Allowing for complexities created an explosion of criteria, much of which is not readily translated back into English.

"They're all entangled together," Listgarten said. "The most you can do in explaining it is to tease it apart in simpler ways than the model actually accounts for it." But by taking one feature out of the model, the researchers could see how much worse it performed, partially isolating important aspects of sgRNA design.

Not only did Azimuth find things people had already deemed important, such as the guanine and cytosine content in the guide region, it found a bunch more.

"GC content is a proxy for thermodynamics," Listgarten said. "We actually used more proper thermodynamics."

Fusi said that Doench's intuition was also helpful in finding important features. The canonical protospacer-adjacent motif (PAM), or recognition site, for Cas9 from Streptococcus pyogenes is NGG. Doench thought that there might be an interaction between the N and whichever letter came after the GG. "We included this feature into our model and it turned out to be predictive, and in a very particular way," he said. "You need to know both what follows the NGG and what the N is in the NGG is. And you have to know these at the same time. Depending on what the pair is, it makes [the guide] more or less active in knock down."
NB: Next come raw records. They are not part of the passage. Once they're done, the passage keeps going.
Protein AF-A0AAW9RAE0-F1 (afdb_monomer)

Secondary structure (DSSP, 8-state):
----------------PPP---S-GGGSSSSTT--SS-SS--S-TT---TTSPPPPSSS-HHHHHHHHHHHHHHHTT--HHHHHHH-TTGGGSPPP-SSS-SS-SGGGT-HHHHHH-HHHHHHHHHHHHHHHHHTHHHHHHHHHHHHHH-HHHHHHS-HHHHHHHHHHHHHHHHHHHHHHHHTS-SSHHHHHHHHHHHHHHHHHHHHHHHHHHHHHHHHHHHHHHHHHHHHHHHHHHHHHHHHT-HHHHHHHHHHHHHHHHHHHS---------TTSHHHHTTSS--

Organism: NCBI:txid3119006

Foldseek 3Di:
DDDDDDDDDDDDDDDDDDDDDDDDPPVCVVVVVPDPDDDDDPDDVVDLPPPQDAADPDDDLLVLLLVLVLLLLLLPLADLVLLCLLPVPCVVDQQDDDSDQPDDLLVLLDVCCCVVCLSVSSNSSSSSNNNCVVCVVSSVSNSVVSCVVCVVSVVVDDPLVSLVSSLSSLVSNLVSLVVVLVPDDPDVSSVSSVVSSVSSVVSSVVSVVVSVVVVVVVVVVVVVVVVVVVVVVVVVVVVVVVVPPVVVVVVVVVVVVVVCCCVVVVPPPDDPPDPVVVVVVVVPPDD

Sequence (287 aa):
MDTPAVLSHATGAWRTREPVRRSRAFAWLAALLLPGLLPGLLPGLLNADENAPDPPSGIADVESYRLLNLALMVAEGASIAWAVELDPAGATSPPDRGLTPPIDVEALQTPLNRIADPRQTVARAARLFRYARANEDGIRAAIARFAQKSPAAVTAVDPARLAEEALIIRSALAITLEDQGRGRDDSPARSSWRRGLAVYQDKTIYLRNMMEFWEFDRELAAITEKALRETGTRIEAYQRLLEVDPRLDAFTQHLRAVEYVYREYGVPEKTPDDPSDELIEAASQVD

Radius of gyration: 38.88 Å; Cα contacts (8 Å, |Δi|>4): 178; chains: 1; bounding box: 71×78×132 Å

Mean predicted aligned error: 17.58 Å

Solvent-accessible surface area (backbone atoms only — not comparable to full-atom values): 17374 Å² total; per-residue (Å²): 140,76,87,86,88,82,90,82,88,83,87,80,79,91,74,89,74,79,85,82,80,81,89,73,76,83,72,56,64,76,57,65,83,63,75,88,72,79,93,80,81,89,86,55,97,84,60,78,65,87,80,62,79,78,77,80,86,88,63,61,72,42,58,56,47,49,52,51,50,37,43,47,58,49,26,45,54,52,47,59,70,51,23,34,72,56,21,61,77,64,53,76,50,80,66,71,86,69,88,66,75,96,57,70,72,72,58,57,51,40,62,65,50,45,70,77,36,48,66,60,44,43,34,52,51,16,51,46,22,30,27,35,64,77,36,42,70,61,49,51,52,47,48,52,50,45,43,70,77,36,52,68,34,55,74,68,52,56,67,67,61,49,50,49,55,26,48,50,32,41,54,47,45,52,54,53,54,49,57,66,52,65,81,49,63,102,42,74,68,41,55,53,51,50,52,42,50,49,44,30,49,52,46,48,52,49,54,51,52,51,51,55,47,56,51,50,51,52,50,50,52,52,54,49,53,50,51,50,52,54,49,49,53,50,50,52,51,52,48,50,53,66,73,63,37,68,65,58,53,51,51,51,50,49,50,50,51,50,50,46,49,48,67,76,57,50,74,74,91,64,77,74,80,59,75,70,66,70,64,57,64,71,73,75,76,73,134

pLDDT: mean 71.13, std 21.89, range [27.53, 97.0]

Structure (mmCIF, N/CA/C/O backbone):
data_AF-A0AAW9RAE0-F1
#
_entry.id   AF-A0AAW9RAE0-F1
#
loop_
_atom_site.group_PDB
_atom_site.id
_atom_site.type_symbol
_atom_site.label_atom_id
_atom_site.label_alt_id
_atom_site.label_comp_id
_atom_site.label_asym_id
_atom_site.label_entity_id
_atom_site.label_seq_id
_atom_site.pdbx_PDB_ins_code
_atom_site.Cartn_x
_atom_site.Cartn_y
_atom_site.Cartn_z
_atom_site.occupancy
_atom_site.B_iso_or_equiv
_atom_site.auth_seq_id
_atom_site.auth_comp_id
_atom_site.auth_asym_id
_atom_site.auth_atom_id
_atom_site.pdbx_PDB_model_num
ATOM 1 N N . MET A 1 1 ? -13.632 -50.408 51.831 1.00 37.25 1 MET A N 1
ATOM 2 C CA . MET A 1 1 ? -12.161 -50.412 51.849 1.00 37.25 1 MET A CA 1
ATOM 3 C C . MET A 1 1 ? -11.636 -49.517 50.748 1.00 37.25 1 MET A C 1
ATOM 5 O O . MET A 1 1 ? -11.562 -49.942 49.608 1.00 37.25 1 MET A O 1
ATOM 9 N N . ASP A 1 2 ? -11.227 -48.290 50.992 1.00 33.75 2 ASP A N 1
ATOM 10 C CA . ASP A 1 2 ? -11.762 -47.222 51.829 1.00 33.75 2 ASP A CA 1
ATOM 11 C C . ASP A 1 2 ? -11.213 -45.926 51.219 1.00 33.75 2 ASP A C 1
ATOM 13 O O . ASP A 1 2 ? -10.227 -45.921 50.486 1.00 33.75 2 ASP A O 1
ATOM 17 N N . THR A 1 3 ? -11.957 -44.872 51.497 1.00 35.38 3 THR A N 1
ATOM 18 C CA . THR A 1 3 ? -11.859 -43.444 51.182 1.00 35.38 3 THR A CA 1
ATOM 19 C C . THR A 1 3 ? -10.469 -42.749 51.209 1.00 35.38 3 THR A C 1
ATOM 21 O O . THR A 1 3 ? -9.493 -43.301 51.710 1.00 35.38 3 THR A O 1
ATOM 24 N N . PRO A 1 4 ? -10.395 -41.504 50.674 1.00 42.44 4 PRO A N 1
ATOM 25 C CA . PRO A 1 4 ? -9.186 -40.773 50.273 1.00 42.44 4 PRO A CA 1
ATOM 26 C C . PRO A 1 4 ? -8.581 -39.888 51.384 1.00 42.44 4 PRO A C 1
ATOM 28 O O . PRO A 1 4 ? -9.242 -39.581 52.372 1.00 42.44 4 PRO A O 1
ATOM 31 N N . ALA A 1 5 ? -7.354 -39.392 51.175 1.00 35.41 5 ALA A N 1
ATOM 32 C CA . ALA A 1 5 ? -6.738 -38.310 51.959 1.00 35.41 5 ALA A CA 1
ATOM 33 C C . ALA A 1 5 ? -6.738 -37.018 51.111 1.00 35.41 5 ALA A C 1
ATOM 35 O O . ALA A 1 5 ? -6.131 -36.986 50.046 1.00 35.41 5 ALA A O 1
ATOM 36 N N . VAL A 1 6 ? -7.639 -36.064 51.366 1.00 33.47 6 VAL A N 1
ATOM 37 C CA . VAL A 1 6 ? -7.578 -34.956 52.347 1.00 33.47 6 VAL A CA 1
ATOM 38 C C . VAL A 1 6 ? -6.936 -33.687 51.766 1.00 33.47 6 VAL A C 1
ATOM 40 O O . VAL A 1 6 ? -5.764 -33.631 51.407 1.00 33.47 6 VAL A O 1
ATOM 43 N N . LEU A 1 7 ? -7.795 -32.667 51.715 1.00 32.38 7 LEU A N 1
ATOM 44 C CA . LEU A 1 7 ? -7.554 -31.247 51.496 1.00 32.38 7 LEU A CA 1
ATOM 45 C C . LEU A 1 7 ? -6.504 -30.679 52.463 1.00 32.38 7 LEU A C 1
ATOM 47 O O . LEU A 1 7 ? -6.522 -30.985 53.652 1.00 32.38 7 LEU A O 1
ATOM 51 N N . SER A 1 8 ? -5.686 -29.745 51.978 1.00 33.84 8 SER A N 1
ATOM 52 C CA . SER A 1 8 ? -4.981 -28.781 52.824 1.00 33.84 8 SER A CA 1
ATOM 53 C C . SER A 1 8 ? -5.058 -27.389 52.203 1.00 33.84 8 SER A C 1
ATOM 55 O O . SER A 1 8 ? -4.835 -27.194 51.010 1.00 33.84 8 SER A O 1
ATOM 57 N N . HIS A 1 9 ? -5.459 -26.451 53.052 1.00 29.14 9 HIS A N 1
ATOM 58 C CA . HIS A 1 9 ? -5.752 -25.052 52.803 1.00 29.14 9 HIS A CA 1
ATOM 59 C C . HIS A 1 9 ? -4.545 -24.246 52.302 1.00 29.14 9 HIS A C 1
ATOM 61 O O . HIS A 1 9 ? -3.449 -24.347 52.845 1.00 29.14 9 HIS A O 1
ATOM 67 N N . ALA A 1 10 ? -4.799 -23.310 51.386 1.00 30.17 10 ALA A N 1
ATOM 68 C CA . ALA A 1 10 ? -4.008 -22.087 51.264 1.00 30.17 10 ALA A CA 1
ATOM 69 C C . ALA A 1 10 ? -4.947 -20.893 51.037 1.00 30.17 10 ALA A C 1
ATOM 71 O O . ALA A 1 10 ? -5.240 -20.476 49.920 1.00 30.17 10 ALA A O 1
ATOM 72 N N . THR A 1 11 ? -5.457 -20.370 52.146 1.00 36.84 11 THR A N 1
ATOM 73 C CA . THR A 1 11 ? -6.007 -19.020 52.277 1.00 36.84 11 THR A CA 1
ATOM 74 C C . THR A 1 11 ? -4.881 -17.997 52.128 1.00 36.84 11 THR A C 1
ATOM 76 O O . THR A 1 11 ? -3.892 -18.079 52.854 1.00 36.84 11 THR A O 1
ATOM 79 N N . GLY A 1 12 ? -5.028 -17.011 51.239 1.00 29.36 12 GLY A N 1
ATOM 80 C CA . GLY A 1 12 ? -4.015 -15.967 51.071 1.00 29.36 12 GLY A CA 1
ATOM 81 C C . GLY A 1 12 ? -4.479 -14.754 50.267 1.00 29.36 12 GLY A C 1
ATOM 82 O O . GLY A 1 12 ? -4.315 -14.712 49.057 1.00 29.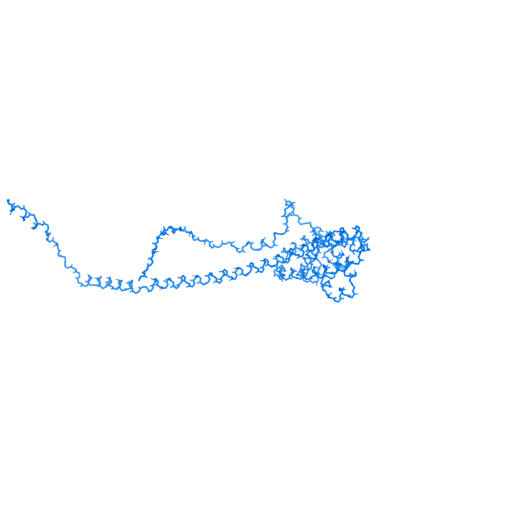36 12 GLY A O 1
ATOM 83 N N . ALA A 1 13 ? -4.984 -13.753 50.991 1.00 29.16 13 ALA A N 1
ATOM 84 C CA . ALA A 1 13 ? -4.937 -12.319 50.685 1.00 29.16 13 ALA A CA 1
ATOM 85 C C . ALA A 1 13 ? -5.623 -11.797 49.401 1.00 29.16 13 ALA A C 1
ATOM 87 O O . ALA A 1 13 ? -5.022 -11.625 48.341 1.00 29.16 13 ALA A O 1
ATOM 88 N N . TRP A 1 14 ? -6.867 -11.353 49.583 1.00 29.44 14 TRP A N 1
ATOM 89 C CA . TRP A 1 14 ? -7.529 -10.357 48.746 1.00 29.44 14 TRP A CA 1
ATOM 90 C C . TRP A 1 14 ? -6.747 -9.033 48.800 1.00 29.44 14 TRP A C 1
ATOM 92 O O . TRP A 1 14 ? -6.824 -8.298 49.783 1.00 29.44 14 TRP A O 1
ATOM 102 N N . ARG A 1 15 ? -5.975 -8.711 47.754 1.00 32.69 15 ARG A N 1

There are a lot of different features and some are ranked as of higher importance than others. "We can't do effect sizes, because there is no such notion," Listgarten explained, but there is a proxy for effect size, called Gini importance. Different classes of features are ranked and can be drilled down into. The model allows a scientist to ask very specific questions, such as "Does an A in position three matter?" Listgarten said.

Once the paper hit the field, people scrambled to incorporate the algorithm into their guide RNA design tools. Saji Wickramasekara, CEO of lab notebook developer Benchling, told GenomeWeb his firm has already incorporated the findings as an advanced feature. Edward Perello, co-founder of Desktop Genetics, said in an email that the firm's Deskgen platform has implemented a particular version of the model.

They were able to do so because Fusi and Listgarten made sure that it was available in an number of ways, for both research and commercial use.

Benchling's engineers have been in direct contact with Doench and the Microsoft team, Fusi said, while Deskgen noted on its blog that it has used code provided by the Microsoft researchers on the Github code repository.

The Broad Institute has also incorporated the model into its web-based sgRNA design tool and Microsoft has implemented it on its Azure cloud platform.

"People can interact with it via Excel or their language of choice," Listgarten said. "There's a bit of code you can insert [into your program] to ping our cloud server. We very purposefully made it available in all these different ways because it suits different people with different expertise and desires in how they want to use it."

Fusi added, "The more people that use it, the better it is for everyone."